There's a ton of stuff on the market that's just a barely tarted up version of the basic example. Consider another one of my hobbies: fountain pens. You can usually buy a basic version in a plastic/resin housing with an excellent feed, nib and ink storage system. Or you can buy the limited edition, say Abraham Lincoln Commerative Pen, made of 925 sterling with rubies and sapphires set into the body. One is $300, the other is $4,500. Both write the same. Or with cars. You know a $30k car doesn't cost all that much more to build than a $15k car. Do they really spend $15k more in materials? No. Most of the cost is in the overhead, stuff like the factory, tooling, labor, pensions, etc. You get the idea.
And it's no different with cables. Call in an order to China, have them braid it in a funny way, tart up the sheathing, and use cast silver (or whatever) connectors at the end. Then you mark it up 20,000% and brand it as "luxury" or "audiophile." That's where you really make the margin. If you look at the bare materials of a Nordost Valhalla, objectively, there's no way the sum of the parts adds up to cost.
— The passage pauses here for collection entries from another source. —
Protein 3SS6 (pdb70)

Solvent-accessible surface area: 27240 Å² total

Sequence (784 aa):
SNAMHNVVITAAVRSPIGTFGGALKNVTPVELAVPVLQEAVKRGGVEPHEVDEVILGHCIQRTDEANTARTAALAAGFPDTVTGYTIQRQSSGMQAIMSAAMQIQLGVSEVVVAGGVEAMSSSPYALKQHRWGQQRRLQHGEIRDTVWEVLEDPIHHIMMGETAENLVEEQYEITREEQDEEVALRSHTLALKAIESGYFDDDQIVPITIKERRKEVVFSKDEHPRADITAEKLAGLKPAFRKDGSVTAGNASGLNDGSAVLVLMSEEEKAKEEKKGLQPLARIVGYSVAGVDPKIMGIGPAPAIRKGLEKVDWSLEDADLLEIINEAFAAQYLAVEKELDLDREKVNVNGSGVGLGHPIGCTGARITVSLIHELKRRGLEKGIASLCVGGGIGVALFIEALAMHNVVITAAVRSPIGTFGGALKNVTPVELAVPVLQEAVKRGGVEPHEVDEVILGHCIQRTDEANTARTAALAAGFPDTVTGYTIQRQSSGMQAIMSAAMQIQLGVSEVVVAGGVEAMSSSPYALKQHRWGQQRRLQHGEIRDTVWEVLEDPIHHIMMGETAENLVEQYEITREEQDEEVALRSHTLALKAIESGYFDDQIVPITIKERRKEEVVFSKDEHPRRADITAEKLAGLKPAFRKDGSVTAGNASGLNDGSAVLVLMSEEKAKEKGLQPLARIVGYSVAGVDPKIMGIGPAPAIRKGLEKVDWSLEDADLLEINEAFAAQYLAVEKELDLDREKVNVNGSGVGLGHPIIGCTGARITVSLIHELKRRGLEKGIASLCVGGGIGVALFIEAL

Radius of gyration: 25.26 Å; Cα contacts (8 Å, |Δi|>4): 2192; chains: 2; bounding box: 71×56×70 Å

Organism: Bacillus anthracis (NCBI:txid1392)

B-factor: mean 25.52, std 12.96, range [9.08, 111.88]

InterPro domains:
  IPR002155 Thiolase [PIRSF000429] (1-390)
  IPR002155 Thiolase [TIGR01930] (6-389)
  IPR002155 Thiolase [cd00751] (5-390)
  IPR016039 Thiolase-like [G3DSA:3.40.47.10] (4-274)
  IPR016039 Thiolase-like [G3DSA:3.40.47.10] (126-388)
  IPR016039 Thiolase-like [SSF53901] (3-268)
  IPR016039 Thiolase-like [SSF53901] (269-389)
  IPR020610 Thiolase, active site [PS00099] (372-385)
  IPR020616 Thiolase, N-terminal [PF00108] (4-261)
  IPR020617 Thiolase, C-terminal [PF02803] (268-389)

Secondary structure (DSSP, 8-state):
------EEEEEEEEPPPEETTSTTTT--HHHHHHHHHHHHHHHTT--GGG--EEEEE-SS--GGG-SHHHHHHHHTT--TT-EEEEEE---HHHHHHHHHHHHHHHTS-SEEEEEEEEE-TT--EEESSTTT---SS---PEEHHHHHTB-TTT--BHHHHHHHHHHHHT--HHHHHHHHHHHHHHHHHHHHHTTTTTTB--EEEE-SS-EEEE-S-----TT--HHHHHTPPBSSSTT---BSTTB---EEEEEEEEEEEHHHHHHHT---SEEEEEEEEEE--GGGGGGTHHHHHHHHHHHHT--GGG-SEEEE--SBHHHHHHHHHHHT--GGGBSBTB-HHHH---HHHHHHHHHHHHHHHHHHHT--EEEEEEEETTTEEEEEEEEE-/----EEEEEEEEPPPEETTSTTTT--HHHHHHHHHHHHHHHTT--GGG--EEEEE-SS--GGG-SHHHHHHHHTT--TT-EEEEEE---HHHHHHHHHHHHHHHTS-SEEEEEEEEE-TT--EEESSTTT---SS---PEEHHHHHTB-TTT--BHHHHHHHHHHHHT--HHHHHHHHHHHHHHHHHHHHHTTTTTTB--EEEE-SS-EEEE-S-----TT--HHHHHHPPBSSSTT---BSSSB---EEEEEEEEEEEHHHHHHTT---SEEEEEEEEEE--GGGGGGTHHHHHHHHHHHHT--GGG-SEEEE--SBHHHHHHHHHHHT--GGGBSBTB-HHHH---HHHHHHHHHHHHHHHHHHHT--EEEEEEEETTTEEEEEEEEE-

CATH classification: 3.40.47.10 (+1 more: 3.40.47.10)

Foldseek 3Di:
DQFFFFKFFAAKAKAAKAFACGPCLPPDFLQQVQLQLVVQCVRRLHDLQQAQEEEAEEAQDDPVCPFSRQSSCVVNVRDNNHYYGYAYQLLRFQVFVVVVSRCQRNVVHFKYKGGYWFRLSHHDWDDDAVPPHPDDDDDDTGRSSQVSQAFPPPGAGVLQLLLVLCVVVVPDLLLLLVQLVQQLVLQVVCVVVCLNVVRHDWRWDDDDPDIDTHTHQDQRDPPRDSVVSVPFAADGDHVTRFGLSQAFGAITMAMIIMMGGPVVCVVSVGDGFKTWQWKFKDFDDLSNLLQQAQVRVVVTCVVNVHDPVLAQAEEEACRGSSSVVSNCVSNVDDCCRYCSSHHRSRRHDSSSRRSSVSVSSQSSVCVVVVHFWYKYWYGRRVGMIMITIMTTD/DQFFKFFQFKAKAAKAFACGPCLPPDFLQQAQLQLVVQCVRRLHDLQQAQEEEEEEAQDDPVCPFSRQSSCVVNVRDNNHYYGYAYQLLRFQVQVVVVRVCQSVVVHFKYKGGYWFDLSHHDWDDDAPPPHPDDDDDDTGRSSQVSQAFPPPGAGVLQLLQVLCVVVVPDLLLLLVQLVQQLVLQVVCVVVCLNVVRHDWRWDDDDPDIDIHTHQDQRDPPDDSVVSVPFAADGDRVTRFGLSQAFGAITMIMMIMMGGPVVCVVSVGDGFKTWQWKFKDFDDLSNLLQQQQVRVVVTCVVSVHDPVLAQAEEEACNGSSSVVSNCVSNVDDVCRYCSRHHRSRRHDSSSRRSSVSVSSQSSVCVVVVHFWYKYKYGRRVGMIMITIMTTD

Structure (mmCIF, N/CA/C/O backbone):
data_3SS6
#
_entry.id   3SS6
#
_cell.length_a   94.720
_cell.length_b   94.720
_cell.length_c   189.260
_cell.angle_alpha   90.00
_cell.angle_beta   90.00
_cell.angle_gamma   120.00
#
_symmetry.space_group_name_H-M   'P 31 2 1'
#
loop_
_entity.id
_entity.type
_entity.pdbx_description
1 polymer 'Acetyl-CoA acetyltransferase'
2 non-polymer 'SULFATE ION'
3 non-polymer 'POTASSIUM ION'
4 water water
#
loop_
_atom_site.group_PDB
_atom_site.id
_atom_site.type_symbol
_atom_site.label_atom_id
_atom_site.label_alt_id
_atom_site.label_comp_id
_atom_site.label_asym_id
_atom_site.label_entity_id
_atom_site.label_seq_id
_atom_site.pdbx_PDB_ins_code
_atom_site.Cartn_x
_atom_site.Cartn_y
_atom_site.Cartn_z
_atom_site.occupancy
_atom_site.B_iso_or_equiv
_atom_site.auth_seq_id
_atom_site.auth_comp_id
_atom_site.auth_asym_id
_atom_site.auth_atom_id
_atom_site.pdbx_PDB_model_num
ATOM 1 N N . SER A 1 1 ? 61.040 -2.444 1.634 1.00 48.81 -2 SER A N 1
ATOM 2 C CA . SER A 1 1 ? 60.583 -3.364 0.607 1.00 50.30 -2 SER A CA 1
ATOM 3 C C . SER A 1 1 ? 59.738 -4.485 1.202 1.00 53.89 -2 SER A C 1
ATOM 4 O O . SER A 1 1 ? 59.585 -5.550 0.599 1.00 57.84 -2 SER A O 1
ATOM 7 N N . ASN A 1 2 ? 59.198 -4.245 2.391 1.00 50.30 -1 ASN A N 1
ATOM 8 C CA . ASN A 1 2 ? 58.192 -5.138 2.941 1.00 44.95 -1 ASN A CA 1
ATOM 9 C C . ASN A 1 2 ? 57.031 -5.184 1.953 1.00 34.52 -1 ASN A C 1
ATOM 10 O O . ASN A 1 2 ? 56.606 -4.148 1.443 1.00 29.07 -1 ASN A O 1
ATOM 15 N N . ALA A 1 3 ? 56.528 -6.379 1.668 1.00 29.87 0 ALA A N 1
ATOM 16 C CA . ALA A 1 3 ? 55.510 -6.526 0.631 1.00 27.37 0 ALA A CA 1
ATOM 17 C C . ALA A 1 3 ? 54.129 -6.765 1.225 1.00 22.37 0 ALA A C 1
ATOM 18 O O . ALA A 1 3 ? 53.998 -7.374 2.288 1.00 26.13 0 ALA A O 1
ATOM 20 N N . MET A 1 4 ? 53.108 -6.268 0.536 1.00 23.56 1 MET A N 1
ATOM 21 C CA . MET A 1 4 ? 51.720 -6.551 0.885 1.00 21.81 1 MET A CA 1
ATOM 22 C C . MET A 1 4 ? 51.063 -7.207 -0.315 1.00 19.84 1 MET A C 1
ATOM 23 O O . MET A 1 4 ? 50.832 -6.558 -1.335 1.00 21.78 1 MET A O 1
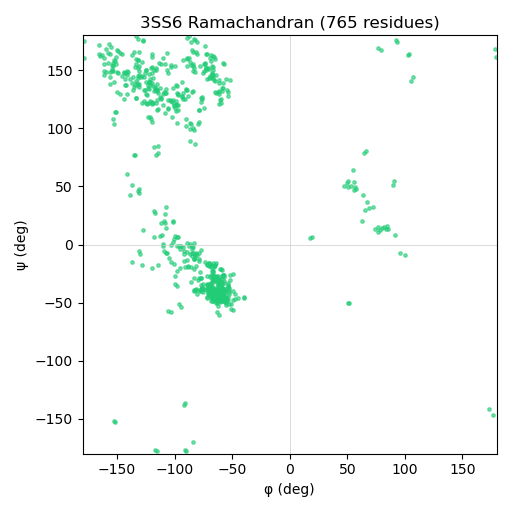ATOM 28 N N . HIS A 1 5 ? 50.759 -8.494 -0.193 1.00 18.76 2 HIS A N 1
ATOM 29 C CA . HIS A 1 5 ? 50.280 -9.266 -1.333 1.00 20.24 2 HIS A CA 1
ATOM 30 C C . HIS A 1 5 ? 48.868 -8.896 -1.740 1.00 18.41 2 HIS A C 1
ATOM 31 O O . HIS A 1 5 ? 48.023 -8.641 -0.886 1.00 18.16 2 HIS A O 1
ATOM 38 N N . ASN A 1 6 ? 48.603 -8.879 -3.043 1.00 18.03 3 ASN A N 1
ATOM 39 C CA . ASN A 1 6 ? 47.229 -8.720 -3.502 1.00 17.49 3 ASN A CA 1
ATOM 40 C C . ASN A 1 6 ? 46.455 -9.972 -3.148 1.00 18.71 3 ASN A C 1
ATOM 41 O O . ASN A 1 6 ? 46.999 -11.075 -3.216 1.00 17.01 3 ASN A O 1
ATOM 46 N N . VAL A 1 7 ? 45.183 -9.803 -2.800 1.00 14.29 4 VAL A N 1
ATOM 47 C CA . VAL A 1 7 ? 44.320 -10.923 -2.418 1.00 14.01 4 VAL A CA 1
ATOM 48 C C . VAL A 1 7 ? 43.322 -11.240 -3.536 1.00 16.16 4 VAL A C 1
ATOM 49 O O . VAL A 1 7 ? 42.570 -10.369 -3.971 1.00 17.01 4 VAL A O 1
ATOM 53 N N . VAL A 1 8 ? 43.318 -12.484 -3.999 1.00 15.06 5 VAL A N 1
ATOM 54 C CA . VAL A 1 8 ? 42.369 -12.904 -5.020 1.00 13.06 5 VAL A CA 1
ATOM 55 C C . VAL A 1 8 ? 41.497 -14.031 -4.492 1.00 16.27 5 VAL A C 1
ATOM 56 O O . VAL A 1 8 ? 41.826 -14.685 -3.502 1.00 14.66 5 VAL A O 1
ATOM 60 N N . ILE A 1 9 ? 40.369 -14.233 -5.157 1.00 15.76 6 ILE A N 1
ATOM 61 C CA . ILE A 1 9 ? 39.357 -15.183 -4.727 1.00 13.18 6 ILE A CA 1
ATOM 62 C C . ILE A 1 9 ? 39.207 -16.200 -5.842 1.00 14.89 6 ILE A C 1
ATOM 63 O O . ILE A 1 9 ? 38.901 -15.829 -6.975 1.00 15.92 6 ILE A O 1
ATOM 68 N N . THR A 1 10 ? 39.417 -17.476 -5.533 1.00 13.06 7 THR A N 1
ATOM 69 C CA . THR A 1 10 ? 39.398 -18.502 -6.587 1.00 16.71 7 THR A CA 1
ATOM 70 C C . THR A 1 10 ? 38.146 -19.385 -6.624 1.00 16.77 7 THR A C 1
ATOM 71 O O . THR A 1 10 ? 37.934 -20.132 -7.595 1.00 17.58 7 THR A O 1
ATOM 75 N N . ALA A 1 11 ? 37.330 -19.309 -5.577 1.00 14.72 8 ALA A N 1
ATOM 76 C CA . ALA A 1 11 ? 36.064 -20.034 -5.528 1.00 15.88 8 ALA A CA 1
ATOM 77 C C . ALA A 1 11 ? 35.142 -19.280 -4.598 1.00 14.19 8 ALA A C 1
ATOM 78 O O . ALA A 1 11 ? 35.605 -18.605 -3.674 1.00 14.78 8 ALA A O 1
ATOM 80 N N . ALA A 1 12 ? 33.841 -19.383 -4.856 1.00 13.97 9 ALA A N 1
ATOM 81 C CA . ALA A 1 12 ? 32.850 -18.702 -4.037 1.00 14.74 9 ALA A CA 1
ATOM 82 C C . ALA A 1 12 ? 31.555 -19.487 -4.135 1.00 14.86 9 ALA A C 1
ATOM 83 O O . ALA A 1 12 ? 30.907 -19.494 -5.183 1.00 14.63 9 ALA A O 1
ATOM 85 N N . VAL A 1 13 ? 31.194 -20.170 -3.055 1.00 13.98 10 VAL A N 1
ATOM 86 C CA . VAL A 1 13 ? 30.037 -21.061 -3.077 1.00 10.93 10 VAL A CA 1
ATOM 87 C C . VAL A 1 13 ? 29.204 -20.911 -1.812 1.00 12.45 10 VAL A C 1
ATOM 88 O O . VAL A 1 13 ? 29.674 -20.367 -0.815 1.00 13.37 10 VAL A O 1
ATOM 92 N N . ARG A 1 14 ? 27.966 -21.399 -1.849 1.00 13.09 11 ARG A N 1
ATOM 93 C CA . ARG A 1 14 ? 27.105 -21.292 -0.674 1.00 10.90 11 ARG A CA 1
ATOM 94 C C . ARG A 1 14 ? 26.101 -22.421 -0.646 1.00 13.01 11 ARG A C 1
ATOM 95 O O . ARG A 1 14 ? 25.811 -23.016 -1.667 1.00 13.78 11 ARG A O 1
ATOM 103 N N . SER A 1 15 ? 25.566 -22.722 0.532 1.00 12.23 12 SER A N 1
ATOM 104 C CA . SER A 1 15 ? 24.408 -23.612 0.587 1.00 11.31 12 SER A CA 1
ATOM 105 C C . SER A 1 15 ? 23.214 -22.834 0.049 1.00 11.30 12 SER A C 1
ATOM 106 O O . SER A 1 15 ? 23.262 -21.601 -0.038 1.00 12.07 12 SER A O 1
ATOM 109 N N . PRO A 1 16 ? 22.123 -23.537 -0.295 1.00 12.67 13 PRO A N 1
ATOM 110 C CA . PRO A 1 16 ? 20.881 -22.776 -0.436 1.00 13.04 13 PRO A CA 1
ATOM 111 C C . PRO A 1 16 ? 20.512 -22.262 0.956 1.00 12.50 13 PRO A C 1
ATOM 112 O O . PRO A 1 16 ? 21.015 -22.781 1.962 1.00 12.16 13 PRO A O 1
ATOM 116 N N . ILE A 1 17 ? 19.643 -21.258 1.011 1.00 12.76 14 ILE A N 1
ATOM 117 C CA . ILE A 1 17 ? 19.243 -20.684 2.299 1.00 11.45 14 ILE A CA 1
ATOM 118 C C . ILE A 1 17 ? 17.918 -21.299 2.736 1.00 13.17 14 ILE A C 1
ATOM 119 O O . ILE A 1 17 ? 16.910 -21.199 2.027 1.00 14.47 14 ILE A O 1
ATOM 124 N N . GLY A 1 18 ? 17.940 -21.944 3.899 1.00 11.89 15 GLY A N 1
ATOM 125 C CA . GLY A 1 18 ? 16.751 -22.554 4.476 1.00 13.62 15 GLY A CA 1
ATOM 126 C C . GLY A 1 18 ? 15.901 -21.573 5.272 1.00 14.17 15 GLY A C 1
ATOM 127 O O . GLY A 1 18 ? 16.400 -20.565 5.785 1.00 14.02 15 GLY A O 1
ATOM 128 N N . THR A 1 19 ? 14.603 -21.858 5.352 1.00 14.01 16 THR A N 1
ATOM 129 C CA . THR A 1 19 ? 13.706 -21.066 6.192 1.00 13.35 16 THR A CA 1
ATOM 130 C C . THR A 1 19 ? 13.699 -21.630 7.606 1.00 15.54 16 THR A C 1
ATOM 131 O O . THR A 1 19 ? 14.077 -22.773 7.831 1.00 16.14 16 THR A O 1
ATOM 135 N N . PHE A 1 20 ? 13.277 -20.813 8.562 1.00 15.45 17 PHE A N 1
ATOM 136 C CA . PHE A 1 20 ? 13.259 -21.240 9.956 1.00 15.01 17 PHE A CA 1
ATOM 137 C C . PHE A 1 20 ? 12.365 -22.449 10.151 1.00 16.20 17 PHE A C 1
ATOM 138 O O . PHE A 1 20 ? 11.181 -22.429 9.798 1.00 18.76 17 PHE A O 1
ATOM 146 N N . GLY A 1 21 ? 12.937 -23.512 10.703 1.00 14.29 18 GLY A N 1
ATOM 147 C CA . GLY A 1 21 ? 12.199 -24.750 10.878 1.00 16.68 18 GLY A CA 1
ATOM 148 C C . GLY A 1 21 ? 11.999 -25.497 9.572 1.00 18.03 18 GLY A C 1
ATOM 149 O O . GLY A 1 21 ? 11.203 -26.440 9.507 1.00 18.12 18 GLY A O 1
ATOM 150 N N . GLY A 1 22 ? 12.733 -25.083 8.540 1.00 17.55 19 GLY A N 1
ATOM 151 C CA . GLY A 1 22 ? 12.606 -25.663 7.205 1.00 15.14 19 GLY A CA 1
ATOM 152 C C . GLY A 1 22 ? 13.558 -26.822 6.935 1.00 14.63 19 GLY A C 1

If you think the rest is tied up in R&D, you're wrong. As we've seen from the endless DBT, etc. testing that's been done, no one really knows how cables work.
If you want to throw around terms like "skin effect," etc., that's disingenuous. Sure, skin effect is real. It's demonstrable in the lab. So are a lot of other things. The disingenuous part is when there's no causal link between the described effect and what the end result is. This is a logical fallacy, a non-sequitur. It's just like arguing that water causes cancer. After all, 100% of people with cancer drank a glass of water at one time. However, it just does not follow that water causes cancer without empirical evidence.
So when you see the cable manufacturers throwing out all sorts of electronic exotica, stop and ask yourself how the described effect affects the cable. Further, do you see any results of testing? Of course not.
If there was a way to adequately test the cables, the manufacturers would do so. They are not naive. They know people call their products snake oil. So why not prove the nay-sayers wrong? Why don't they do that? Why don't they nail down and prove their products excellent? Why do they only describe their products in vague terms, just barely skirting the issue of false advertising? Also, why don't they want to prove their products superior to the competition? Pick up any car magazine and you'll get tons of copy about the differences between models. But not with cables. They don't do it because they can't.